According to the accounts of Raphael’s contemporaries, the artist in real life looked like someone who stepped out of one of his portraits—elegant, intelligent, strikingly beautiful, and refined. He was an intellectual and a gifted poet, welcomed in the highest societal circles of Roma and Florence. After Raphael died, the funeral mass was served by none other than the Pope himself. Raphael’s death was sudden and probably caused by some acute illness. He died in Roma aged just 37 and was buried in the Roman Pantheon.
Raphael left several self-portraits that let us imagine his actual appearance. The most famous one was painted in his early 20s while still working in Florence. Later on, Raphael would incorporate the same image into his designs for the Apostolic Palace, namely the mural The School of Athens.
6. Apostolic Palace Murals

In 1508, Pope Julius II invited Raphael to work in Rome, offering him to paint four of the Pope’s personal rooms in the Vatican Apostolic Palace. In Rome, he got a chance to work on a monumental wall painting that required extra effort in building the composition and narrative structure of the works. One of the most famous murals created by Raphael and his assistants for the Pope was the composition titled The School of Athens. According to the father of art history, Giorgio Vasari, the mural represented the greatest minds of Antiquity engaged in a dispute bringing together Christian theology with alchemy and philosophy.

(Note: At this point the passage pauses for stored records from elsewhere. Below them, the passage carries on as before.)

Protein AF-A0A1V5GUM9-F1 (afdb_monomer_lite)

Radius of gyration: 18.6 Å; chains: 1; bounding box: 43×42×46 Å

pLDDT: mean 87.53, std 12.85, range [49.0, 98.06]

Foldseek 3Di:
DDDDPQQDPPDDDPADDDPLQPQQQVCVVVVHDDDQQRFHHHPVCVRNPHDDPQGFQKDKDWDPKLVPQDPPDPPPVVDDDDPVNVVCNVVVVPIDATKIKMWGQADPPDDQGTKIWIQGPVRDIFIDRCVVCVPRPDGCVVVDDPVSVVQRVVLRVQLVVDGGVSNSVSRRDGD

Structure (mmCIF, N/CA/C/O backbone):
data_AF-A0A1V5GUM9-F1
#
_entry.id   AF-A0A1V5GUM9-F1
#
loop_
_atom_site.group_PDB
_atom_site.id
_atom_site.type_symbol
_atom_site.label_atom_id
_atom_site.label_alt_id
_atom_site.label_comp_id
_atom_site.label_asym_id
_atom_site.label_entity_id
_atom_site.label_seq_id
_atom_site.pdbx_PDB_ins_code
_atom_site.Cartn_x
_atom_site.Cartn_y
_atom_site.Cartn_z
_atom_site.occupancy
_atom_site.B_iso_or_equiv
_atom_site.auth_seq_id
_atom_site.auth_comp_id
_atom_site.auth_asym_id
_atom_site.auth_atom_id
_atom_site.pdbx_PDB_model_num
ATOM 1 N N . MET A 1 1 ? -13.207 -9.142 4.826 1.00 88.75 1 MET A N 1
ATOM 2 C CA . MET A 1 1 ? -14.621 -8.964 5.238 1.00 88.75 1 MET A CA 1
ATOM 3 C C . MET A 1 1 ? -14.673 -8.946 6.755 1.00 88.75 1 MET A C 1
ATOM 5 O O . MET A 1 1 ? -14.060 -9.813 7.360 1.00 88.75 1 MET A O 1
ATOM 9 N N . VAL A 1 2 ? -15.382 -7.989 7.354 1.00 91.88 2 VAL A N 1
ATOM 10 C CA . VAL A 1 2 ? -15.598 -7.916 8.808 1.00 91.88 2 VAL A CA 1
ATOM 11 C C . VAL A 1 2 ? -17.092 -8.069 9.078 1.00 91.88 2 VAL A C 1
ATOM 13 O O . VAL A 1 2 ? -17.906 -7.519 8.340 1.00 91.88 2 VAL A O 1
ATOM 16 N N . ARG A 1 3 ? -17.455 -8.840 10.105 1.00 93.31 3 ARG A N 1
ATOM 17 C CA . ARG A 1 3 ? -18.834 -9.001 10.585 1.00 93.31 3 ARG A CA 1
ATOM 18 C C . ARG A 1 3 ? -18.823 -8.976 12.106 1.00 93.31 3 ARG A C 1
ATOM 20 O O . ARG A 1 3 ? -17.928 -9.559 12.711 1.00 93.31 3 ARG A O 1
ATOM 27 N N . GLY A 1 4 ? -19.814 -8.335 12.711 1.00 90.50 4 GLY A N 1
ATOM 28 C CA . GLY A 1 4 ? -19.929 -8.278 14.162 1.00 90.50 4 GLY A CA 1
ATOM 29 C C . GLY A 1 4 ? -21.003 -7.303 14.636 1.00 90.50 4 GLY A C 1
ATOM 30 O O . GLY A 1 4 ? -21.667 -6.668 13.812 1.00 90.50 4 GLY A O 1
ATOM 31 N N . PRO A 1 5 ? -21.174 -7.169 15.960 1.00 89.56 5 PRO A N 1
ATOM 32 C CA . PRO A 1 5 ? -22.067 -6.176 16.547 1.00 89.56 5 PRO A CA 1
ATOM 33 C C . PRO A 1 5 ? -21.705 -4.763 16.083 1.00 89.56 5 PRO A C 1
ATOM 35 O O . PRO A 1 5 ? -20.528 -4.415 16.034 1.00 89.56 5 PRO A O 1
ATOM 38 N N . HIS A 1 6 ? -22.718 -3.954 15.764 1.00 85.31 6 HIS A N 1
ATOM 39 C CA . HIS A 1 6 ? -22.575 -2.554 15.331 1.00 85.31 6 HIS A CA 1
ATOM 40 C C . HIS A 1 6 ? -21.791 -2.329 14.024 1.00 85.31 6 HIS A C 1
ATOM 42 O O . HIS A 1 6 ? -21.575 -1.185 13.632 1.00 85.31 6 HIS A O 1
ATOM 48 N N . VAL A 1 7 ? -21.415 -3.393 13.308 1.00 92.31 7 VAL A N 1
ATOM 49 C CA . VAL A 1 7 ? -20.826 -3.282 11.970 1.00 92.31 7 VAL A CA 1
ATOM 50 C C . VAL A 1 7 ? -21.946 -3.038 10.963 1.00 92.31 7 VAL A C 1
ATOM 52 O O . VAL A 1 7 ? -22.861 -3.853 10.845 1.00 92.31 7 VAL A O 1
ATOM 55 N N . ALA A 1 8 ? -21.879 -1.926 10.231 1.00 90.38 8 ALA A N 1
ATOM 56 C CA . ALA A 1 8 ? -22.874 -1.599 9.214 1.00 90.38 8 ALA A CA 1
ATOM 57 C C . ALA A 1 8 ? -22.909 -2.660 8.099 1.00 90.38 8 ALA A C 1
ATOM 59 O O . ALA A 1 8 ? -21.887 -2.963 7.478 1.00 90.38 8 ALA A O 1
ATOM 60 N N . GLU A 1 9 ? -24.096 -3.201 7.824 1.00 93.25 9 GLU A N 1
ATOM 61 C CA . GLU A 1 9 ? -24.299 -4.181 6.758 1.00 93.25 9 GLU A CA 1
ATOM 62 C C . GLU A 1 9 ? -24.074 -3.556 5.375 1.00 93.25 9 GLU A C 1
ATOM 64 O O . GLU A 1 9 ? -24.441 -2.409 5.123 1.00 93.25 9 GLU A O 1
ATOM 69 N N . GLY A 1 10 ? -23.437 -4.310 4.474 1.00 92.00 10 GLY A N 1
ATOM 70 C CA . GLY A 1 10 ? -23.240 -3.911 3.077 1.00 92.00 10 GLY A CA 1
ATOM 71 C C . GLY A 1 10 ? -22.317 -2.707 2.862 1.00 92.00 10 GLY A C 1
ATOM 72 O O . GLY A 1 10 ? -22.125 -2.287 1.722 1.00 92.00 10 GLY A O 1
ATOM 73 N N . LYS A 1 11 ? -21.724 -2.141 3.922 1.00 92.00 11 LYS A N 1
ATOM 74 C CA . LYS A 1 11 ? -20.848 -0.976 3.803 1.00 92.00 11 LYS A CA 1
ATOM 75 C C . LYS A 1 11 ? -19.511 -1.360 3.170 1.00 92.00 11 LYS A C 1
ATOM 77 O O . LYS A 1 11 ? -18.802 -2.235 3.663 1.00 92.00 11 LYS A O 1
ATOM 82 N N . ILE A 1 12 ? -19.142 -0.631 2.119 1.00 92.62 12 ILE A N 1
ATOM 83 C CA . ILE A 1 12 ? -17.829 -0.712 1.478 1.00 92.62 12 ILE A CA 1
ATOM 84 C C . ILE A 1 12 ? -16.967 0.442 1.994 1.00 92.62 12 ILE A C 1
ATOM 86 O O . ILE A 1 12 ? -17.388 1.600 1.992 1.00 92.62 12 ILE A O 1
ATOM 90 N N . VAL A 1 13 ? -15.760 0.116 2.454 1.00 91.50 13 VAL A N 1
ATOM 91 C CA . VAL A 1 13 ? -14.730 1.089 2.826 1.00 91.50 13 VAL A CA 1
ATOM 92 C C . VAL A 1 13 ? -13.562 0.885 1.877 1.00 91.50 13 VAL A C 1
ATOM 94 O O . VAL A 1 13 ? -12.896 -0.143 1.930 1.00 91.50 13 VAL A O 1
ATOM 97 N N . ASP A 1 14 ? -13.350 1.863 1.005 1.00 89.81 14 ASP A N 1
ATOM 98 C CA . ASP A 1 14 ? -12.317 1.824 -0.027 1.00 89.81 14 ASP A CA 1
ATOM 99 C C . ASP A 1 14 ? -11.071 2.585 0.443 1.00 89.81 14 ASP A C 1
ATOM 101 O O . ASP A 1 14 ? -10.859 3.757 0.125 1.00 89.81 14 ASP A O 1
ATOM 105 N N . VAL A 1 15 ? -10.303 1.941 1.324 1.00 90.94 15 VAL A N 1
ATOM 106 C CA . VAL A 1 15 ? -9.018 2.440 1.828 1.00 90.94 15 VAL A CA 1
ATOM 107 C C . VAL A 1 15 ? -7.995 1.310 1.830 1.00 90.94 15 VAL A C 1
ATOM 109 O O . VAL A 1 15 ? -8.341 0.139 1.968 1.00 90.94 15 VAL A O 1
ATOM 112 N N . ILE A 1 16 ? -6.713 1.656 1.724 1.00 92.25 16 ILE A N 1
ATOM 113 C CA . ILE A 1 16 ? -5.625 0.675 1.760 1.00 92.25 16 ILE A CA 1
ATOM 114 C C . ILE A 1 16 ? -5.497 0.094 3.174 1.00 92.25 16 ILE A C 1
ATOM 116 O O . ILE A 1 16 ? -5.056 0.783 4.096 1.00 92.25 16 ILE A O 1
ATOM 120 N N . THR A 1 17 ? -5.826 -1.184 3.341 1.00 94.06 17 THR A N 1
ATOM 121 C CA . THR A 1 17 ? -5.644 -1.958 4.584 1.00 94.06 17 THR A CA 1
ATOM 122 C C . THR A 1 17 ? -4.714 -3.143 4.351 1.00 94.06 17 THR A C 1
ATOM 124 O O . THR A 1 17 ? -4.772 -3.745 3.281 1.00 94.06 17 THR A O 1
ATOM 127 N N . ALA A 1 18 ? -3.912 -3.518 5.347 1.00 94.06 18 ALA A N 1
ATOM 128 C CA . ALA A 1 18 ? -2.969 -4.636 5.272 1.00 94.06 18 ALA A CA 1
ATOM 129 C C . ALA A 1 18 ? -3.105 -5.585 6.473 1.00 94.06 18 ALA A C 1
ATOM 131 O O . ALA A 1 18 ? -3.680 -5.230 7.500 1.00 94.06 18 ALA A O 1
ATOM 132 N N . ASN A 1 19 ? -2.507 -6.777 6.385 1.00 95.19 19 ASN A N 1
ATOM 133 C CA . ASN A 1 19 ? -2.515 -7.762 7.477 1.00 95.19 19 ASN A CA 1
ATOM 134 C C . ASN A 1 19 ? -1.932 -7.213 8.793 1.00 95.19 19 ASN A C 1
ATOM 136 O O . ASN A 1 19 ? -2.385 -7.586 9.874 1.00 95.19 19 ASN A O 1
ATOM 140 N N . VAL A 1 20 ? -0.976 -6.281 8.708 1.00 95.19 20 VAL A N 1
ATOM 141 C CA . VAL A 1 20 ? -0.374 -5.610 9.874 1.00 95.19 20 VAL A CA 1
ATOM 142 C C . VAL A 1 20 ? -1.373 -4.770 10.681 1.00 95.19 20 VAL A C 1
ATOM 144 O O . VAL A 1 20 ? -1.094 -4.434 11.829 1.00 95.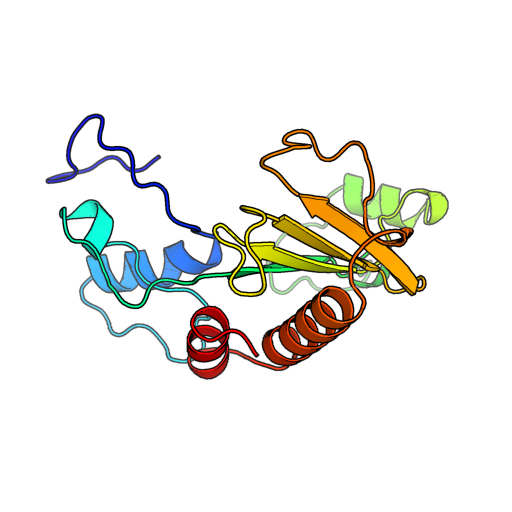19 20 VAL A O 1
ATOM 147 N N . ASP A 1 21 ? -2.548 -4.461 10.123 1.00 96.75 21 ASP A N 1
ATOM 148 C CA . ASP A 1 21 ? -3.596 -3.680 10.787 1.00 96.75 21 ASP A CA 1
ATOM 149 C C . ASP A 1 21 ? -4.479 -4.500 11.727 1.00 96.75 21 ASP A C 1
ATOM 151 O O . ASP A 1 21 ? -5.189 -3.930 12.559 1.00 96.75 21 ASP A O 1
ATOM 155 N N . TYR A 1 22 ? -4.444 -5.832 11.643 1.00 96.31 22 TYR A N 1
ATOM 156 C CA . TYR A 1 22 ? -5.283 -6.670 12.500 1.00 96.31 22 TYR A CA 1
ATOM 157 C C . TYR A 1 22 ? -4.884 -6.575 13.969 1.00 96.31 22 TYR A C 1
ATOM 159 O O . TYR A 1 22 ? -5.741 -6.326 14.812 1.00 96.31 22 TYR A O 1
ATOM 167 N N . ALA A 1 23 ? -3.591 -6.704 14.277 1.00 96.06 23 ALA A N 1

Historians noted that some of the figures looked similar to Raphael’s great contemporaries. Plato looked a lot like Leonardo da Vinci and Heraclitus resembled Michelangelo. Raphael reflected his own features in the figure of the ancient painter Apelles of Kos in the right corner of the mural.
7. St. Peter’s Basilica and Transfiguration: Raphael’s Last Work

In 1515, Raphael was appointed the chief architect of St Peter’s Basilica in the Vatican. The monumental project changed many architects and designers over the 120 years of its construction. Raphael was neither the first nor the last great artist of the Renaissance to work on the project. Yet his case is particularly tragic: Raphael died in 1520, and soon after his death, most of his realized architectural decisions were demolished in favor of the project of Michelangelo.
Judging from the remaining elements and sketches, Raphael’s idea was to make the structure darker, heavier, and more massive. Still, today, the Basilica houses a mosaic reproduction of Raphael’s last painting, The Altar of Transfiguration. The original painting belongs to the Vatican Picture Gallery. According to Giorgio Vasari, Raphael kept The Altar of Transfiguration next to his deathbed as his final testament.